Прохор вышел и сел в пролетку. Белый конь нес крупной рысью. По сторонам мелькали безликие сумбуры. Большой любитель лошадей, Прохор не держал у себя автомобиля. «Бойся черкеса, бойся черкеса, бойся черкеса…» – беспрерывно повторялась теперь в ушах Прохора новая фраза. «Бойся черкеса, бойся черкеса, бойся черкеса…»

– А вот не боюсь!

– Чего-с?

– Слушай-ка, Филипп… – сказал Прохор кучеру.

– Я не Филипп, Прохор Петрович, я Кузьма называюсь.

– Ах, верно. Прости. Я про другое думал, про свое.

– Слых идет, Прохор Петрович, быдто с башни от вас человек с третьего этажа выпрыгнул.

– Да, да… Шапошников.

– Нет, извините, не Шапошников, а быдто барин Кук. Сегодня быдто… Верно ли, нет ли… Ась? Мы его Кукишем зовем.

«Бойся черкеса, бойся черкеса…»

– Слушай-ка, Григорий!..

– Я Кузьма, вторично… А Григорий барыню увез в прокат.

«Бойся черкеса, бойся черкеса, бойся черкеса…»

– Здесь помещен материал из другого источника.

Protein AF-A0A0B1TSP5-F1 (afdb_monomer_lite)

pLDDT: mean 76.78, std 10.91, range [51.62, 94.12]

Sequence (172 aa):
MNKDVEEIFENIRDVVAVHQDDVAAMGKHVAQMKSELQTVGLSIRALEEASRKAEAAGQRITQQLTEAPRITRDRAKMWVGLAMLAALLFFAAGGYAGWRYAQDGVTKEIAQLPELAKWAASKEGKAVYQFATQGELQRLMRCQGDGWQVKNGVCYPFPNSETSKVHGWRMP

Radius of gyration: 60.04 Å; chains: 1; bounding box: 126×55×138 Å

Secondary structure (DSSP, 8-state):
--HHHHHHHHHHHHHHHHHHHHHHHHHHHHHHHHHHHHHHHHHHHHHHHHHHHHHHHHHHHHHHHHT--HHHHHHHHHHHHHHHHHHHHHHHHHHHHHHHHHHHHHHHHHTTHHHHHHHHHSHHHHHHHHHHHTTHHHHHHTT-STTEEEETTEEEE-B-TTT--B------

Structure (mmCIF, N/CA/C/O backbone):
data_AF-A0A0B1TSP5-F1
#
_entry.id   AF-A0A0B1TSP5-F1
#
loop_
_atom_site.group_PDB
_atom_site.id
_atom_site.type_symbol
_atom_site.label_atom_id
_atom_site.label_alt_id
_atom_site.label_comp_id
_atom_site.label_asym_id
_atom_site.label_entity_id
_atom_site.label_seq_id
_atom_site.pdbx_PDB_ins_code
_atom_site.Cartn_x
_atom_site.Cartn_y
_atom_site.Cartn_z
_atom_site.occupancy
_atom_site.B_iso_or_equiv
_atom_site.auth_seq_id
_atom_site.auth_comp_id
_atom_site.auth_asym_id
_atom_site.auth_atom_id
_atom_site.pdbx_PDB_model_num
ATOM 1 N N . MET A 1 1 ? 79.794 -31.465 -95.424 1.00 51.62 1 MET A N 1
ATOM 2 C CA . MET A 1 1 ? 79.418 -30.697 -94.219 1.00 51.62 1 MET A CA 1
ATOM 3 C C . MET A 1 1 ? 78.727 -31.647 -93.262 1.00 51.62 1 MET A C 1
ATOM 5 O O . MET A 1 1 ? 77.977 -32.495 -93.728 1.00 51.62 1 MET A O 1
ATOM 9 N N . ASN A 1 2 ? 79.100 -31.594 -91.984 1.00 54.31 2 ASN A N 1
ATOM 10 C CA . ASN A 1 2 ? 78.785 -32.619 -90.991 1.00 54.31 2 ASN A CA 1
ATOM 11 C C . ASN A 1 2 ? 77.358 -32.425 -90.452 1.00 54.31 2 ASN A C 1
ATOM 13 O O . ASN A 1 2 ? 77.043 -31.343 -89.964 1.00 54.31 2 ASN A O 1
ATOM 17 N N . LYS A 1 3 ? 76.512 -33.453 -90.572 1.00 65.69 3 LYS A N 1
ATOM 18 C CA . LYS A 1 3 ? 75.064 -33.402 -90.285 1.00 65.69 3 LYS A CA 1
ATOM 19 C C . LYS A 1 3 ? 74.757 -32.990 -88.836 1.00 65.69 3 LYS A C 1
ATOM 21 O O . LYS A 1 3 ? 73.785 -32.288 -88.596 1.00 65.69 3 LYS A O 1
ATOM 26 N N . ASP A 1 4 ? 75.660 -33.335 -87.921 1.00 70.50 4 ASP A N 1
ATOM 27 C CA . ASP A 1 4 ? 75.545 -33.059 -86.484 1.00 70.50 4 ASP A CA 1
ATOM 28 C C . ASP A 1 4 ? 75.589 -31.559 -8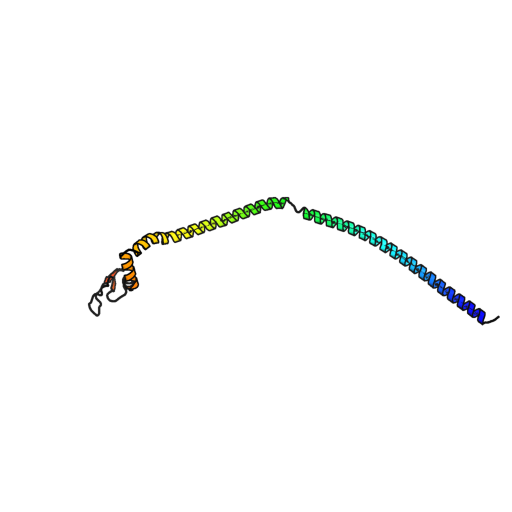6.148 1.00 70.50 4 ASP A C 1
ATOM 30 O O . ASP A 1 4 ? 75.032 -31.121 -85.147 1.00 70.50 4 ASP A O 1
ATOM 34 N N . VAL A 1 5 ? 76.254 -30.743 -86.976 1.00 73.81 5 VAL A N 1
ATOM 35 C CA . VAL A 1 5 ? 76.361 -29.295 -86.730 1.00 73.81 5 VAL A CA 1
ATOM 36 C C . VAL A 1 5 ? 75.041 -28.594 -87.054 1.00 73.81 5 VAL A C 1
ATOM 38 O O . VAL A 1 5 ? 74.649 -27.675 -86.339 1.00 73.81 5 VAL A O 1
ATOM 41 N N . GLU A 1 6 ? 74.333 -29.046 -88.090 1.00 75.44 6 GLU A N 1
ATOM 42 C CA . GLU A 1 6 ? 73.042 -28.480 -88.500 1.00 75.44 6 GLU A CA 1
ATOM 43 C C . GLU A 1 6 ? 71.967 -28.714 -87.422 1.00 75.44 6 GLU A C 1
ATOM 45 O O . GLU A 1 6 ? 71.239 -27.792 -87.061 1.00 75.44 6 GLU A O 1
ATOM 50 N N . GLU A 1 7 ? 71.943 -29.917 -86.836 1.00 77.50 7 GLU A N 1
ATOM 51 C CA . GLU A 1 7 ? 70.988 -30.315 -85.790 1.00 77.50 7 GLU A CA 1
ATOM 52 C C . GLU A 1 7 ? 71.181 -29.511 -84.492 1.00 77.50 7 GLU A C 1
ATOM 54 O O . GLU A 1 7 ? 70.216 -29.089 -83.853 1.00 77.50 7 GLU A O 1
ATOM 59 N N . ILE A 1 8 ? 72.434 -29.204 -84.136 1.00 76.38 8 ILE A N 1
ATOM 60 C CA . ILE A 1 8 ? 72.746 -28.344 -82.986 1.00 76.38 8 ILE A CA 1
ATOM 61 C C . ILE A 1 8 ? 72.243 -26.914 -83.222 1.00 76.38 8 ILE A C 1
ATOM 63 O O . ILE A 1 8 ? 71.657 -26.313 -82.321 1.00 76.38 8 ILE A O 1
ATOM 67 N N . PHE A 1 9 ? 72.443 -26.359 -84.421 1.00 81.38 9 PHE A N 1
ATOM 68 C CA . PHE A 1 9 ? 71.961 -25.013 -84.743 1.00 81.38 9 PHE A CA 1
ATOM 69 C C . PHE A 1 9 ? 70.433 -24.922 -84.766 1.00 81.38 9 PHE A C 1
ATOM 71 O O . PHE A 1 9 ? 69.880 -23.895 -84.365 1.00 81.38 9 PHE A O 1
ATOM 78 N N . GLU A 1 10 ? 69.751 -25.975 -85.211 1.00 82.62 10 GLU A N 1
ATOM 79 C CA . GLU A 1 10 ? 68.291 -26.033 -85.235 1.00 82.62 10 GLU A CA 1
ATOM 80 C C . GLU A 1 10 ? 67.706 -26.119 -83.818 1.00 82.62 10 GLU A C 1
ATOM 82 O O . GLU A 1 10 ? 66.834 -25.323 -83.475 1.00 82.62 10 GLU A O 1
ATOM 87 N N . ASN A 1 11 ? 68.276 -26.961 -82.947 1.00 82.81 11 ASN A N 1
ATOM 88 C CA . ASN A 1 11 ? 67.877 -27.052 -81.540 1.00 82.81 11 ASN A CA 1
ATOM 89 C C . ASN A 1 11 ? 68.109 -25.733 -80.777 1.00 82.81 11 ASN A C 1
ATOM 91 O O . ASN A 1 11 ? 67.256 -25.286 -80.015 1.00 82.81 11 ASN A O 1
ATOM 95 N N . ILE A 1 12 ? 69.241 -25.055 -81.009 1.00 81.44 12 ILE A N 1
ATOM 96 C CA . ILE A 1 12 ? 69.508 -23.743 -80.391 1.00 81.44 12 ILE A CA 1
ATOM 97 C C . ILE A 1 12 ? 68.479 -22.706 -80.857 1.00 81.44 12 ILE A C 1
ATOM 99 O O . ILE A 1 12 ? 68.004 -21.908 -80.049 1.00 81.44 12 ILE A O 1
ATOM 103 N N . ARG A 1 13 ? 68.117 -22.710 -82.144 1.00 84.06 13 ARG A N 1
ATOM 104 C CA . ARG A 1 13 ? 67.104 -21.796 -82.685 1.00 84.06 13 ARG A CA 1
ATOM 105 C C . ARG A 1 13 ? 65.733 -22.042 -82.055 1.00 84.06 13 ARG A C 1
ATOM 107 O O . ARG A 1 13 ? 65.061 -21.072 -81.720 1.00 84.06 13 ARG A O 1
ATOM 114 N N . ASP A 1 14 ? 65.354 -23.303 -81.876 1.00 86.00 14 ASP A N 1
ATOM 115 C CA . ASP A 1 14 ? 64.072 -23.681 -81.277 1.00 86.00 14 ASP A CA 1
ATOM 116 C C . ASP A 1 14 ? 63.996 -23.268 -79.798 1.00 86.00 14 ASP A C 1
ATOM 118 O O . ASP A 1 14 ? 63.057 -22.597 -79.375 1.00 86.00 14 ASP A O 1
ATOM 122 N N . VAL A 1 15 ? 65.059 -23.518 -79.024 1.00 81.94 15 VAL A N 1
ATOM 123 C CA . VAL A 1 15 ? 65.153 -23.075 -77.620 1.00 81.94 15 VAL A CA 1
ATOM 124 C C . VAL A 1 15 ? 65.060 -21.551 -77.493 1.00 81.94 15 VAL A C 1
ATOM 126 O O . VAL A 1 15 ? 64.398 -21.049 -76.580 1.00 81.94 15 VAL A O 1
ATOM 129 N N . VAL A 1 16 ? 65.698 -20.806 -78.402 1.00 84.19 16 VAL A N 1
ATOM 130 C CA . VAL A 1 16 ? 65.626 -19.336 -78.432 1.00 84.19 16 VAL A CA 1
ATOM 131 C C . VAL A 1 16 ? 64.217 -18.856 -78.783 1.00 84.19 16 VAL A C 1
ATOM 133 O O . VAL A 1 16 ? 63.740 -17.913 -78.154 1.00 84.19 16 VAL A O 1
ATOM 136 N N . ALA A 1 17 ? 63.537 -19.506 -79.730 1.00 81.44 17 ALA A N 1
ATOM 137 C CA . ALA A 1 17 ? 62.159 -19.174 -80.088 1.00 81.44 17 ALA A CA 1
ATOM 138 C C . ALA A 1 17 ? 61.202 -19.387 -78.902 1.00 81.44 17 ALA A C 1
ATOM 140 O O . ALA A 1 17 ? 60.462 -18.471 -78.549 1.00 81.44 17 ALA A O 1
ATOM 141 N N . VAL A 1 18 ? 61.305 -20.529 -78.211 1.00 81.50 18 VAL A N 1
ATOM 142 C CA . VAL A 1 18 ? 60.499 -20.833 -77.015 1.00 81.50 18 VAL A CA 1
ATOM 143 C C . VAL A 1 18 ? 60.746 -19.819 -75.893 1.00 81.50 18 VAL A C 1
ATOM 145 O O . VAL A 1 18 ? 59.798 -19.297 -75.312 1.00 81.50 18 VAL A O 1
ATOM 148 N N . HIS A 1 19 ? 62.006 -19.465 -75.616 1.00 79.75 19 HIS A N 1
ATOM 149 C CA . HIS A 1 19 ? 62.314 -18.458 -74.590 1.00 79.75 19 HIS A CA 1
ATOM 150 C C . HIS A 1 19 ? 61.794 -17.069 -74.964 1.00 79.75 19 HIS A C 1
ATOM 152 O O . HIS A 1 19 ? 61.391 -16.298 -74.093 1.00 79.75 19 HIS A O 1
ATOM 158 N N . GLN A 1 20 ? 61.804 -16.726 -76.250 1.00 82.25 20 GLN A N 1
ATOM 159 C CA . GLN A 1 20 ? 61.281 -15.451 -76.719 1.00 82.25 20 GLN A CA 1
ATOM 160 C C . GLN A 1 20 ? 59.755 -15.378 -76.575 1.00 82.25 20 GLN A C 1
ATOM 162 O O . GLN A 1 20 ? 59.235 -14.335 -76.166 1.00 82.25 20 GLN A O 1
ATOM 167 N N . ASP A 1 21 ? 59.059 -16.488 -76.817 1.00 83.62 21 ASP A N 1
ATOM 168 C CA . ASP A 1 21 ? 57.620 -16.612 -76.588 1.00 83.62 21 ASP A CA 1
ATOM 169 C C . ASP A 1 21 ? 57.269 -16.555 -75.092 1.00 83.62 21 ASP A C 1
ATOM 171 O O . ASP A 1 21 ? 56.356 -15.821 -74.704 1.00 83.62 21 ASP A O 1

– Вези-ка меня к доктору. Он дома?

– Так точно, дома…

Свернули по наречной улице. Сутемень заливала мир. Небо хмурилось. Виднелись за Угрюм-рекой рыбачьи костры. По сторонам все еще мелькали сумбуры и серое время. Сумбуры шептались. Пригорок. На пригорке десять белых огромных, с венками, крестов, под крестами могилы казненных рабочих.

– Повертывай! – крикнул Прохор кучеру.

– А к господину дохтуру, значит, не нужно?

– Пошел другой дорогой! – опять крикнул Прохор, ему чудилось, что кресты закачались, он задрожал и схватился за голову.

10

Среди рабочих опять началось сильное брожение. Закваской, дрожжами были политические ссыльные, передовые рабочие, кое-кто из технического персонала и отчасти даже сам Протасов. Но, по мнению Андрея Андреевича, поднять людей на новую забастовку, пожалуй, немыслимо и, как показал недавний опыт, бесполезно. Агитаторам, согласным с мнением Протасова, пришлось теперь разъяснять людям, что тут дело не в Громове: таких Прохоров Громовых на свете десятки тысяч – не тот, так другой. Да и на самом деле – была забастовка, были расстрелы, были даны послабления – и вот: еще не успели сгнить в могилах казненные, у живых снова отнято все, что заработано кровью погибших… Нет, тут вся беда в самом управлении страной, в ее устарелом, жестоком строе. Значит, надо повалить насквозь прогнивший строй, надо поставить свое, народное правительство, тогда сразу всем капиталистам вместе с Прохором Громовым – крышка! А пока надо копить силы для предстоящих боев.

Состоялось свидание в брошенной рыбачьей избушке. Было двенадцать человек, среди них: Протасов, техник Матвеев, слесарь Иван Каблуков и поступивший в конторщики юноша Краев (он был на поруках Протасова), еще восьмеро рабочих: Васильев, Доможиров и другие.

Глухая ночь, берег реки, костер, чаек из котелка.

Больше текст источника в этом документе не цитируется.